Mr. President, you must change this. You must act now. Declare monkeypox a national public health threat. Allocate emergency resources. Begin aggressive testing. Launch national awareness programs through radio, television, and mobile campaigns. Partner with credible medical organizations. Set up emergency clinics in vulnerable districts. Make treatment and diagnosis free. Pay health workers what they are worth. And most importantly, make sure that every dollar meant for the people reaches the people.
Do not turn this crisis into another feeding frenzy for your political allies. Do not play politics with people’s lives. Do not gamble with destiny, Mr. President.
Governance is not about waiting until the international community steps in. True leadership is proactive. It anticipates. It prepares. It protects. But you, Mr. President, continue to fall back on the worst instincts of political survival. The truth is, many in your circle are secretly praying for this to spiral. Because when it does, the budget gates open and the looting begins.

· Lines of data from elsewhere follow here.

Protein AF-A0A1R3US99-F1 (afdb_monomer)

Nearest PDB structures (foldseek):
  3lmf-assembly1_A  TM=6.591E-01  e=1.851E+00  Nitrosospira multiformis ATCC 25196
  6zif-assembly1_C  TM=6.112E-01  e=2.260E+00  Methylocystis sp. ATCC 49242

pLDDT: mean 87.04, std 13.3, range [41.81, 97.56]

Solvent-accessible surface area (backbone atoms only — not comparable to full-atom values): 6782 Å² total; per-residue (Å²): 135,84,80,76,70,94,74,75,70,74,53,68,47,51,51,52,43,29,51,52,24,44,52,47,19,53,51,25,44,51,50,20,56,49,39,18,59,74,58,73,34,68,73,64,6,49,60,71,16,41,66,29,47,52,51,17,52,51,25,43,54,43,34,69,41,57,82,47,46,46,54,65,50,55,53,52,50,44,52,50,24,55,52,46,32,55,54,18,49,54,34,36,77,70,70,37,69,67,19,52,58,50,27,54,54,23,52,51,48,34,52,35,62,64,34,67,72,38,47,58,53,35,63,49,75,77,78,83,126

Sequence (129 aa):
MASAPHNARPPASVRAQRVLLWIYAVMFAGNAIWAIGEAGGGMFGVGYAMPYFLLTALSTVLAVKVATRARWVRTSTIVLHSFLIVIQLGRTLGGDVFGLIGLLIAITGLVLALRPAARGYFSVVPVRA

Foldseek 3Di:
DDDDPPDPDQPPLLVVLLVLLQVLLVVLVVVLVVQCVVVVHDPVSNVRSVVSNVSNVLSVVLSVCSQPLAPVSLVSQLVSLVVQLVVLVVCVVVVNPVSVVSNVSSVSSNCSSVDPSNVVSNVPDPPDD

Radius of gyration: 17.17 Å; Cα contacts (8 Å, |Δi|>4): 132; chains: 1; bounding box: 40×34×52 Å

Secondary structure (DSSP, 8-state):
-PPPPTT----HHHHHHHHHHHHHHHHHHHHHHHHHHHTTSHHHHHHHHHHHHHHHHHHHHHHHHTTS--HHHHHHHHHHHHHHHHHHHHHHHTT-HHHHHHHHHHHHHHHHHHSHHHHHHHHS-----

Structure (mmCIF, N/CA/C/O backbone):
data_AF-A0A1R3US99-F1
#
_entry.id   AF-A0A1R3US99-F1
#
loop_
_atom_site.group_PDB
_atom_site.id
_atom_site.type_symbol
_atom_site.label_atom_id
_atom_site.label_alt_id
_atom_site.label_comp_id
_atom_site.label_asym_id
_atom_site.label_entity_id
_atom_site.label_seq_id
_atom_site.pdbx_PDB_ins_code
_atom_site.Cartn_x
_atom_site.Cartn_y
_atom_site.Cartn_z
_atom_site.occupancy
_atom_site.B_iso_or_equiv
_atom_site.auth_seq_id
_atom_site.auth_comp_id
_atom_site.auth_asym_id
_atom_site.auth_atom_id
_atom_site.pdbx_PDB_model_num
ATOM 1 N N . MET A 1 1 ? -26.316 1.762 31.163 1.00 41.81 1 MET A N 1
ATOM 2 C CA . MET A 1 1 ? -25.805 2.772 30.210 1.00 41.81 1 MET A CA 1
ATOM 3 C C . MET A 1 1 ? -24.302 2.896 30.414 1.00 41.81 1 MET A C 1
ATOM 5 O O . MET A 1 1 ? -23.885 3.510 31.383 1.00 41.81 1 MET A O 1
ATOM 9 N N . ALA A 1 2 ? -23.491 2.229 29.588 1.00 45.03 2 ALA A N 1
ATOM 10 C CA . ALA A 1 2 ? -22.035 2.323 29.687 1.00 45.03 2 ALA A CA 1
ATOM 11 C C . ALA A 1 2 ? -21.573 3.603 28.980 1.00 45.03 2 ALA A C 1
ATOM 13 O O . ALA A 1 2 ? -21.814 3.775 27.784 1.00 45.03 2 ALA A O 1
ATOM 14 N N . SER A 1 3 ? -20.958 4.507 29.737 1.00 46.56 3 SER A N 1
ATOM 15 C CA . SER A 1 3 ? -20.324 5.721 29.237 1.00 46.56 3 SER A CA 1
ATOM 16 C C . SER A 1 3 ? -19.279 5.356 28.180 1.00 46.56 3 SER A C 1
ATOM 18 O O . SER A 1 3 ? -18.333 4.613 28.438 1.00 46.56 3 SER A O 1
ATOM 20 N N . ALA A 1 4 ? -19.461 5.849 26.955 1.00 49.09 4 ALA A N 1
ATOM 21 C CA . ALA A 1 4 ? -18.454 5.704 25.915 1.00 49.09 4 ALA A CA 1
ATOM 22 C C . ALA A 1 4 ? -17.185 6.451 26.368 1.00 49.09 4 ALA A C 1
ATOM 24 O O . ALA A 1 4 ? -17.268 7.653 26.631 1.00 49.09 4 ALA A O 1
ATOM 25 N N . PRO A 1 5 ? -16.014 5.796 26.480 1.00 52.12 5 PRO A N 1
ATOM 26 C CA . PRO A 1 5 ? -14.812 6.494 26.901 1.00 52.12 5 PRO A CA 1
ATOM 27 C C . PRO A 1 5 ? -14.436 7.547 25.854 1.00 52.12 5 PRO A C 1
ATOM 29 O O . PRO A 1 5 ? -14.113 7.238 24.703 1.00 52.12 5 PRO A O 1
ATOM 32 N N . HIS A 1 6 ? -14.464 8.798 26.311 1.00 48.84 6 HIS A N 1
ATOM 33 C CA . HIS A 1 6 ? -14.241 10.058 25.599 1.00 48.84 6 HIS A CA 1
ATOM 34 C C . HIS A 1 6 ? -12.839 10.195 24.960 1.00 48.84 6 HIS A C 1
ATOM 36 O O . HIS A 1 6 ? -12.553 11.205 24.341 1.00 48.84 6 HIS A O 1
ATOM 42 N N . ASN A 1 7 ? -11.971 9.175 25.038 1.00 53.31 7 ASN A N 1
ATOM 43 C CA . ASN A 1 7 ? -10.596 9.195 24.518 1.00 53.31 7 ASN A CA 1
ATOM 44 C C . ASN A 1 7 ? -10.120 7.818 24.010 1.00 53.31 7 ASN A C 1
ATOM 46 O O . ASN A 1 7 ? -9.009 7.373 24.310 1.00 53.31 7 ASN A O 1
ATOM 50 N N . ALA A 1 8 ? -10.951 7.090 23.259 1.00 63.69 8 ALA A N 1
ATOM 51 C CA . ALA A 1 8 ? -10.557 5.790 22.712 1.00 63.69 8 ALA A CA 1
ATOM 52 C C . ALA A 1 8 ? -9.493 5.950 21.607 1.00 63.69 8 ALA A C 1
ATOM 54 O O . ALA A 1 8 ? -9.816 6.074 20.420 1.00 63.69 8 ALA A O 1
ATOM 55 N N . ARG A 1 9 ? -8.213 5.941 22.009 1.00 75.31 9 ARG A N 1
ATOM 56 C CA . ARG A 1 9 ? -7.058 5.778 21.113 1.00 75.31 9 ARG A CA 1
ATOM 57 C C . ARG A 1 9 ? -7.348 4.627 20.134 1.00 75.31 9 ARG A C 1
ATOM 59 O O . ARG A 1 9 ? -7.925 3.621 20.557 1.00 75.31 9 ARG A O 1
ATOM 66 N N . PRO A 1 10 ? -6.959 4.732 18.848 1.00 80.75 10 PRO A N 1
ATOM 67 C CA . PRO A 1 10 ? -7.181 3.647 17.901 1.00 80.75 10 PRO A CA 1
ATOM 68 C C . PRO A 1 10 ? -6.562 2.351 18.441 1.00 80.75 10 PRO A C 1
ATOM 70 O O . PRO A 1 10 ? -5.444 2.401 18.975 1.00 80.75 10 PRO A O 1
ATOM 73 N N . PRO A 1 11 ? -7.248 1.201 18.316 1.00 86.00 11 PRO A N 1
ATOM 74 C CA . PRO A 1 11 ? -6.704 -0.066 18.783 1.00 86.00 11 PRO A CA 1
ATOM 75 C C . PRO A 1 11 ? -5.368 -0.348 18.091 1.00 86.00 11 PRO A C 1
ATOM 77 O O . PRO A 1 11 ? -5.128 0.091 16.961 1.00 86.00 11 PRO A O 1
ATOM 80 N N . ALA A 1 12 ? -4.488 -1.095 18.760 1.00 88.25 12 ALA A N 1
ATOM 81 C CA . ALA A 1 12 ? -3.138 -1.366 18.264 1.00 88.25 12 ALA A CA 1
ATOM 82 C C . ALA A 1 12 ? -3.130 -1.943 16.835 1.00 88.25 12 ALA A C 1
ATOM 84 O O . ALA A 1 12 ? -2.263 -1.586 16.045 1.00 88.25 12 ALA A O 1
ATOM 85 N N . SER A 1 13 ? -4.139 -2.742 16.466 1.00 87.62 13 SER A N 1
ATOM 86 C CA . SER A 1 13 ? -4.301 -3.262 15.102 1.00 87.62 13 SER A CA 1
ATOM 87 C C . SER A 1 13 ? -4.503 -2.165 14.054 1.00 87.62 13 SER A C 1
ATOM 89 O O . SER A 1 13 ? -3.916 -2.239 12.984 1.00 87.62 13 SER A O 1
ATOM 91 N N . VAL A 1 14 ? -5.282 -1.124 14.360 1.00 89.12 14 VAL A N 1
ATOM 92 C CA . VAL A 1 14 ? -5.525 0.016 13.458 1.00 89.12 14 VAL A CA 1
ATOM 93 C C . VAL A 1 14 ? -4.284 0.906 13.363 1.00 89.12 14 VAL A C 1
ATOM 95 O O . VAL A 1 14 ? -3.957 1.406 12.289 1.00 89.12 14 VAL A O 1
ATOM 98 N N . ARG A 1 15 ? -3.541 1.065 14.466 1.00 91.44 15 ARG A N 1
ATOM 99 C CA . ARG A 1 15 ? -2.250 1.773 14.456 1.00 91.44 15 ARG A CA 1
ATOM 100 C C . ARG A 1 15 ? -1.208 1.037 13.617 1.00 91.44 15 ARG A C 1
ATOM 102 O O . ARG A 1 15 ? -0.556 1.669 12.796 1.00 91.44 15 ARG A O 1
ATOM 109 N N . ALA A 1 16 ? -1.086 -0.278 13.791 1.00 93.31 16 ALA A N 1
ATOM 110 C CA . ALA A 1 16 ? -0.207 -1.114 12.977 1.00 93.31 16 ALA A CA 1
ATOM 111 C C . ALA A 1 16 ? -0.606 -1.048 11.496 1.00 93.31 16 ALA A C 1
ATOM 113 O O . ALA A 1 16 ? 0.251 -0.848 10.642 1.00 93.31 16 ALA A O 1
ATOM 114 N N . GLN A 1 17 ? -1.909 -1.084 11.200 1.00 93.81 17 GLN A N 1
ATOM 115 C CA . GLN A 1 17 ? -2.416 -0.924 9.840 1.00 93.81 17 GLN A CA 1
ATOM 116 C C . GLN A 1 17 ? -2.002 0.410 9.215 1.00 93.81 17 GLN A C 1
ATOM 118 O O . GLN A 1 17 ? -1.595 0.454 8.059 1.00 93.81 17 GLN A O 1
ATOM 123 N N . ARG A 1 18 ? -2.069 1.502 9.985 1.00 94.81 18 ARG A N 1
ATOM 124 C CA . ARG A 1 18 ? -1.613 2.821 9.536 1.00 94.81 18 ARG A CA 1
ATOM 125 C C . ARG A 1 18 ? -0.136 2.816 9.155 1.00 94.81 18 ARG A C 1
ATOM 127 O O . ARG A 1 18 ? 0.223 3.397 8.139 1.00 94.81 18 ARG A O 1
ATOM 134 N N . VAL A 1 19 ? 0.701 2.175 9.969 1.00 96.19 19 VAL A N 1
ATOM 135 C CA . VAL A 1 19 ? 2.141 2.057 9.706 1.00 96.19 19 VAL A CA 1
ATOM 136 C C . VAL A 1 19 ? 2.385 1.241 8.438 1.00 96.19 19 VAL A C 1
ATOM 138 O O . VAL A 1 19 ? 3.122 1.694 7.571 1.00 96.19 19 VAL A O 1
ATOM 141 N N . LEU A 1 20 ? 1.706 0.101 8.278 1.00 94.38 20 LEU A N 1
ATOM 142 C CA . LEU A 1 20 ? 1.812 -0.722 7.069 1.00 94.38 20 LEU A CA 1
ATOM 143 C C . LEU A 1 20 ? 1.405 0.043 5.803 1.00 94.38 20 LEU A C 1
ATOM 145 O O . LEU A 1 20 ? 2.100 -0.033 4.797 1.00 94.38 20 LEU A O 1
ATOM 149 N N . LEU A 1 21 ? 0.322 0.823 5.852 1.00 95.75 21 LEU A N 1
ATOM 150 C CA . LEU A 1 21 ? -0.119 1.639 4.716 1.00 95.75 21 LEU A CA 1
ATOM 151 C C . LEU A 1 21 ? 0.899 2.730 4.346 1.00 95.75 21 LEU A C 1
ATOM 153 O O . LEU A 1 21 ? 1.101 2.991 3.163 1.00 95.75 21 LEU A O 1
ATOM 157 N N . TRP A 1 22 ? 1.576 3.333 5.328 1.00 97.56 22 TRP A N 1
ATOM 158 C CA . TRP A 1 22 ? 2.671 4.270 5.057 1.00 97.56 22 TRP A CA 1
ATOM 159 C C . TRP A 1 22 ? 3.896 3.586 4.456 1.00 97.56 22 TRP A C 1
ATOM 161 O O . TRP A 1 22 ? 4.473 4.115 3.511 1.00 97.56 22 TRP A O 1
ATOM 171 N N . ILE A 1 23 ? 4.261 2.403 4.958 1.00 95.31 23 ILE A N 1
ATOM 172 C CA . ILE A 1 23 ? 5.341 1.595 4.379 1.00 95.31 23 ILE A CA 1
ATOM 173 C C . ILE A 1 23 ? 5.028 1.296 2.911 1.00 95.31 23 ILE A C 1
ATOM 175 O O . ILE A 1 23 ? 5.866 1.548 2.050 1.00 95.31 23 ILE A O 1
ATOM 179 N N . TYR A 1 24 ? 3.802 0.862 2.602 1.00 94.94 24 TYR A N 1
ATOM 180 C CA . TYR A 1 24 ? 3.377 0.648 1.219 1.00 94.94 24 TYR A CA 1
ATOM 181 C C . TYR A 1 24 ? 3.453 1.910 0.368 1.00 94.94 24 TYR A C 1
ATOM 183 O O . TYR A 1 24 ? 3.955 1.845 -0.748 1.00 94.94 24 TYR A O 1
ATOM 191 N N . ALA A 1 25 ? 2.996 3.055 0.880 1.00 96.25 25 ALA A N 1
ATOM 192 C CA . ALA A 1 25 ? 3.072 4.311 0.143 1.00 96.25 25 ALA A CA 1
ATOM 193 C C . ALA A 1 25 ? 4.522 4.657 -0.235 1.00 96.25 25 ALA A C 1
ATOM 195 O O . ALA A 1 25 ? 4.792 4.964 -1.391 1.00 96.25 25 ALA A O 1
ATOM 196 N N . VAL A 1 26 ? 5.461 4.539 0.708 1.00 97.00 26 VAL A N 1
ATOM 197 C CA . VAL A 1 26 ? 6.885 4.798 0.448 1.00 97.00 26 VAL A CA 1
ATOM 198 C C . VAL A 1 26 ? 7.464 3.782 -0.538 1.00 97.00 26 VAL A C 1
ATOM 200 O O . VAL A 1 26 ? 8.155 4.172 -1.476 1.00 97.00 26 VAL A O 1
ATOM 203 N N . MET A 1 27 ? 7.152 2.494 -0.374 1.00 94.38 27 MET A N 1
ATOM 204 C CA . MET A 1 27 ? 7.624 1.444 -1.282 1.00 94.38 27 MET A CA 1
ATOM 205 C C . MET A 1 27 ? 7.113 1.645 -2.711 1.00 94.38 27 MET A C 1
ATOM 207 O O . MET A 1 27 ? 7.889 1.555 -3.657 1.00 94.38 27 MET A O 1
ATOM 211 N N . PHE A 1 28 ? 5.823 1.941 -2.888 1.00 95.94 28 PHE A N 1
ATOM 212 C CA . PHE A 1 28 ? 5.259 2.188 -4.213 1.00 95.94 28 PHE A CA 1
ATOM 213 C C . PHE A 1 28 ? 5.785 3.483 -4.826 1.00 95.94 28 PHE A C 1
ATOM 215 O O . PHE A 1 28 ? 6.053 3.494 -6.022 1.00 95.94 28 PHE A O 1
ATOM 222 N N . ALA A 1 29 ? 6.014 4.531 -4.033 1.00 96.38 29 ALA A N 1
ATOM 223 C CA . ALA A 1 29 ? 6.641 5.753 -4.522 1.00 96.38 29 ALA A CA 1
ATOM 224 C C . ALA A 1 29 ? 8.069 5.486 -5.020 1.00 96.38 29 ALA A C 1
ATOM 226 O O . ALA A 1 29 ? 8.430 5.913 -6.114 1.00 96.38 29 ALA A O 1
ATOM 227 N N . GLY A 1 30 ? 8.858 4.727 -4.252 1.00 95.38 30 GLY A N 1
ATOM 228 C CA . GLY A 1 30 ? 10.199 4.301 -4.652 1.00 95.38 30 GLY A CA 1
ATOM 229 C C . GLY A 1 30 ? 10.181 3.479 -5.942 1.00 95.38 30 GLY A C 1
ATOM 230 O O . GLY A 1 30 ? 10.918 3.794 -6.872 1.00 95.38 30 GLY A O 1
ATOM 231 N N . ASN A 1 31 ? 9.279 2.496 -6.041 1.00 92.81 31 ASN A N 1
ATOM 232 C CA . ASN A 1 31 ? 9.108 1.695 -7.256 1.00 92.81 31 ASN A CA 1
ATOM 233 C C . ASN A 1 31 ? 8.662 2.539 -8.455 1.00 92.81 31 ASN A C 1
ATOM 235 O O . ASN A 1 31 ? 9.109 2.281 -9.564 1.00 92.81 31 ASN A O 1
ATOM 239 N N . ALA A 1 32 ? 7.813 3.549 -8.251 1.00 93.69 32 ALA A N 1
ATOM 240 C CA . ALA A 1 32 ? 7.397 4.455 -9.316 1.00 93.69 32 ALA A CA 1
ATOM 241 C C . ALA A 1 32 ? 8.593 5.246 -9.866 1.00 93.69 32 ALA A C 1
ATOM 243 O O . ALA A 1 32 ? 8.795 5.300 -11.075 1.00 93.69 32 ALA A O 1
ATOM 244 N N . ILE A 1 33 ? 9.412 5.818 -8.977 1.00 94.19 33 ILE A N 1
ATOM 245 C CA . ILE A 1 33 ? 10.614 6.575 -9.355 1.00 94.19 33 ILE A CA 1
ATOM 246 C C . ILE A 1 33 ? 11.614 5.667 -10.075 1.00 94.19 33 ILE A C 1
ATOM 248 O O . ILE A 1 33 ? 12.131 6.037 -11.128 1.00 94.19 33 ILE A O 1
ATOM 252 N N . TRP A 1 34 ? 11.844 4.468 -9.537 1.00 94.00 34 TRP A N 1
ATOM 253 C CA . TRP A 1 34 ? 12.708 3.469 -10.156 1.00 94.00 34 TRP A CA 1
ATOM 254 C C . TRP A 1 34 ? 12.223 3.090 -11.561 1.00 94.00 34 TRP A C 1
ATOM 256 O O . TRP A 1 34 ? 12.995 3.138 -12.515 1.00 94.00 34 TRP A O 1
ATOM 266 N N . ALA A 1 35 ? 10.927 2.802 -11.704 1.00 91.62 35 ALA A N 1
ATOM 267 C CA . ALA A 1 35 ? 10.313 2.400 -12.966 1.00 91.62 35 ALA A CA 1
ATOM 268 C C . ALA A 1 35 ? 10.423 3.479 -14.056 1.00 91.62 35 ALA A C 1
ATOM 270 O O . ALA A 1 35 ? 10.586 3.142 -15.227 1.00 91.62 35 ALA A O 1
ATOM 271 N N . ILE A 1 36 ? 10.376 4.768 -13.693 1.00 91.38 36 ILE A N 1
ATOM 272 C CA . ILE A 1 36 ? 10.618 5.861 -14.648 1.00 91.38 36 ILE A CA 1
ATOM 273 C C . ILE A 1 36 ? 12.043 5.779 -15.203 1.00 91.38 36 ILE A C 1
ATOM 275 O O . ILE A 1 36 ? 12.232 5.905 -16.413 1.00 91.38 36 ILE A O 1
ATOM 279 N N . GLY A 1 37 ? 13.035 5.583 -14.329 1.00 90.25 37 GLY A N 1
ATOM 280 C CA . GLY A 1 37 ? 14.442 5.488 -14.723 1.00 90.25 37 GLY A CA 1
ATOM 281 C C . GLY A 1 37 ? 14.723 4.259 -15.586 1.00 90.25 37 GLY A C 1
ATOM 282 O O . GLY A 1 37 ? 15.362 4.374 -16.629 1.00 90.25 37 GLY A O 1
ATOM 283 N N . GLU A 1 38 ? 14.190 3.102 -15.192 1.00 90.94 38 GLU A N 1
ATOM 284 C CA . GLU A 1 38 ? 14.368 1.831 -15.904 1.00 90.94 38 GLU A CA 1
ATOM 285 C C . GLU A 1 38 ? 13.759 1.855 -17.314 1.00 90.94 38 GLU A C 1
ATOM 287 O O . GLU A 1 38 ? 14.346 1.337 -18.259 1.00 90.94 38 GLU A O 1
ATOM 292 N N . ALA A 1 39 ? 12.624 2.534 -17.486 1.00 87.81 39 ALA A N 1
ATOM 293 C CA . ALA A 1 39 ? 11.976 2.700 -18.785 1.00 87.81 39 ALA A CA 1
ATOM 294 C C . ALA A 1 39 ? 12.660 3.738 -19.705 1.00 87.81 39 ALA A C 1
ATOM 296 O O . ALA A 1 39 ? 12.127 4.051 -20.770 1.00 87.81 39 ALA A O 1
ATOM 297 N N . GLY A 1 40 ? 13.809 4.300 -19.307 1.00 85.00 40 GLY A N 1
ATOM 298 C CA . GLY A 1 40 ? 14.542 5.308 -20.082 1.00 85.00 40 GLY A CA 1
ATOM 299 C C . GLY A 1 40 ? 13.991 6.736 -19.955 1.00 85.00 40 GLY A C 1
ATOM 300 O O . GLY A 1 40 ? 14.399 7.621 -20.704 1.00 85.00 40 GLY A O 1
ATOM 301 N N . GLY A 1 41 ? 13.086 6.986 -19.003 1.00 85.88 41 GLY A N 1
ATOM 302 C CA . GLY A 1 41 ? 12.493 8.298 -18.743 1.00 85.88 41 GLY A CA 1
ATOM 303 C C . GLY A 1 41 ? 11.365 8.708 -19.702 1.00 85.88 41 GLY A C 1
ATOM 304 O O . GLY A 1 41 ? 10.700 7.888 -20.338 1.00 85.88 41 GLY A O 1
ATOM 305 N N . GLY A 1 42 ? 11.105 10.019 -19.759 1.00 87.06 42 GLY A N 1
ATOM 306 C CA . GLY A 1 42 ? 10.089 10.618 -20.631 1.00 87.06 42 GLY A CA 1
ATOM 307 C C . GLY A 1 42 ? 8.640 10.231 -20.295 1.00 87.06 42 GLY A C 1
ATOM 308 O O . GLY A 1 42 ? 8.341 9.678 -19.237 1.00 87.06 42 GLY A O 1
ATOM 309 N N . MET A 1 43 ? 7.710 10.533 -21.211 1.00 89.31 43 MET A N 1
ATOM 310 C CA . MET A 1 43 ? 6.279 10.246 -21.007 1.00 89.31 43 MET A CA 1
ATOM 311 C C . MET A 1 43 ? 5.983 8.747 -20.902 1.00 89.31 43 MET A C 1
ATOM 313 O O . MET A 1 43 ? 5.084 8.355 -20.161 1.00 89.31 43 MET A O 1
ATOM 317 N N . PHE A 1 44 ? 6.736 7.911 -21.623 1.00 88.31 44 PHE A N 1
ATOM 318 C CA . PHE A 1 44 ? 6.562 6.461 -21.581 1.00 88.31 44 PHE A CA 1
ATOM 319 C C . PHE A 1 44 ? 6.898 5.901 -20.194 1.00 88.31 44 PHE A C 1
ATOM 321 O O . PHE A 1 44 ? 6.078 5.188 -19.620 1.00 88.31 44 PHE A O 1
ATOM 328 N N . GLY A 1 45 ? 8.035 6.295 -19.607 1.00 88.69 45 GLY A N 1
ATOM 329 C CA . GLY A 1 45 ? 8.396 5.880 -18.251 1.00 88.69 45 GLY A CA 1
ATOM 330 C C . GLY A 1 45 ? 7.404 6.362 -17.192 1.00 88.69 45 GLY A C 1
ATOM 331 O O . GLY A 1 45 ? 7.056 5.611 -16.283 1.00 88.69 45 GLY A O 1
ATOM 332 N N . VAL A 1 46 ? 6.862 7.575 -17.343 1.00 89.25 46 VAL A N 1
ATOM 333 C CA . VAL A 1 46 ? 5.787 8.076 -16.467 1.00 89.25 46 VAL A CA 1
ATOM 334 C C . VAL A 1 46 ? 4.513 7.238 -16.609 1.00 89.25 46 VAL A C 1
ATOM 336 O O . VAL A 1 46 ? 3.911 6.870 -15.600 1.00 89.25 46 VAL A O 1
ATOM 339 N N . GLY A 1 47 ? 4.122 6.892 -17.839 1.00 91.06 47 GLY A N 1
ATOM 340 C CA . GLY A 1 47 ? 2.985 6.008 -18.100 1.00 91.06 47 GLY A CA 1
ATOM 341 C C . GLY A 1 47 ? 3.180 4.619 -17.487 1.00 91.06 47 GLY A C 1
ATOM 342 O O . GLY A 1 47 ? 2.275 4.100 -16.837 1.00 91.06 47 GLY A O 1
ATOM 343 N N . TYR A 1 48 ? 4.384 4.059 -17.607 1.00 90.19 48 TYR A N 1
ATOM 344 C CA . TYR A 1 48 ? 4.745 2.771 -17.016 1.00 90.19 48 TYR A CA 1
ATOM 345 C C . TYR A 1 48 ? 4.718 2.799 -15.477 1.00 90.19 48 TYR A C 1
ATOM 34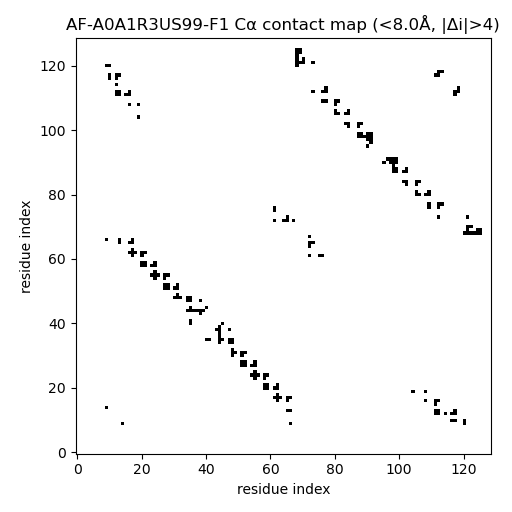7 O O . TYR A 1 48 ? 4.292 1.838 -14.839 1.00 90.19 48 TYR A O 1
ATOM 355 N N . ALA A 1 49 ? 5.093 3.926 -14.865 1.00 94.19 49 ALA A N 1
ATOM 356 C CA . ALA A 1 49 ? 5.070 4.112 -13.416 1.00 94.19 49 ALA A CA 1
ATOM 357 C C . ALA A 1 49 ? 3.681 4.452 -12.836 1.00 94.19 49 ALA A C 1
ATOM 359 O O . ALA A 1 49 ? 3.487 4.418 -11.616 1.00 94.19 49 ALA A O 1
ATOM 360 N N . MET A 1 50 ? 2.696 4.766 -13.683 1.00 94.56 50 MET A N 1
ATOM 361 C CA . MET A 1 50 ? 1.365 5.223 -13.271 1.00 94.56 50 MET A CA 1
ATOM 362 C C . MET A 1 50 ? 0.647 4.280 -12.284 1.00 94.56 50 MET A C 1
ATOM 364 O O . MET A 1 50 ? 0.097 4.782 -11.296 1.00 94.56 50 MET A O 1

Mr. President, this must stop. You were not elected to be a passive observer of national tragedies. You were not elected to enrich friends and cronies while the nation mourns. You were not elected to keep repeating the sins of past regimes.
You have a duty to protect this country. Not just the political elites. Not just your ministers. Not just your family. But every Sierra Leonean. Rich or poor. North or south. Rural or urban.
If you do not rise now, Mr. President, M. Pox will rise. And with it will rise the frustration, the anger, and the condemnation of a people who have had enough. You cannot keep hiding behind silence. Because silence, in the face of suffering, is complicity.
Mr. President, can we talk before it is too late?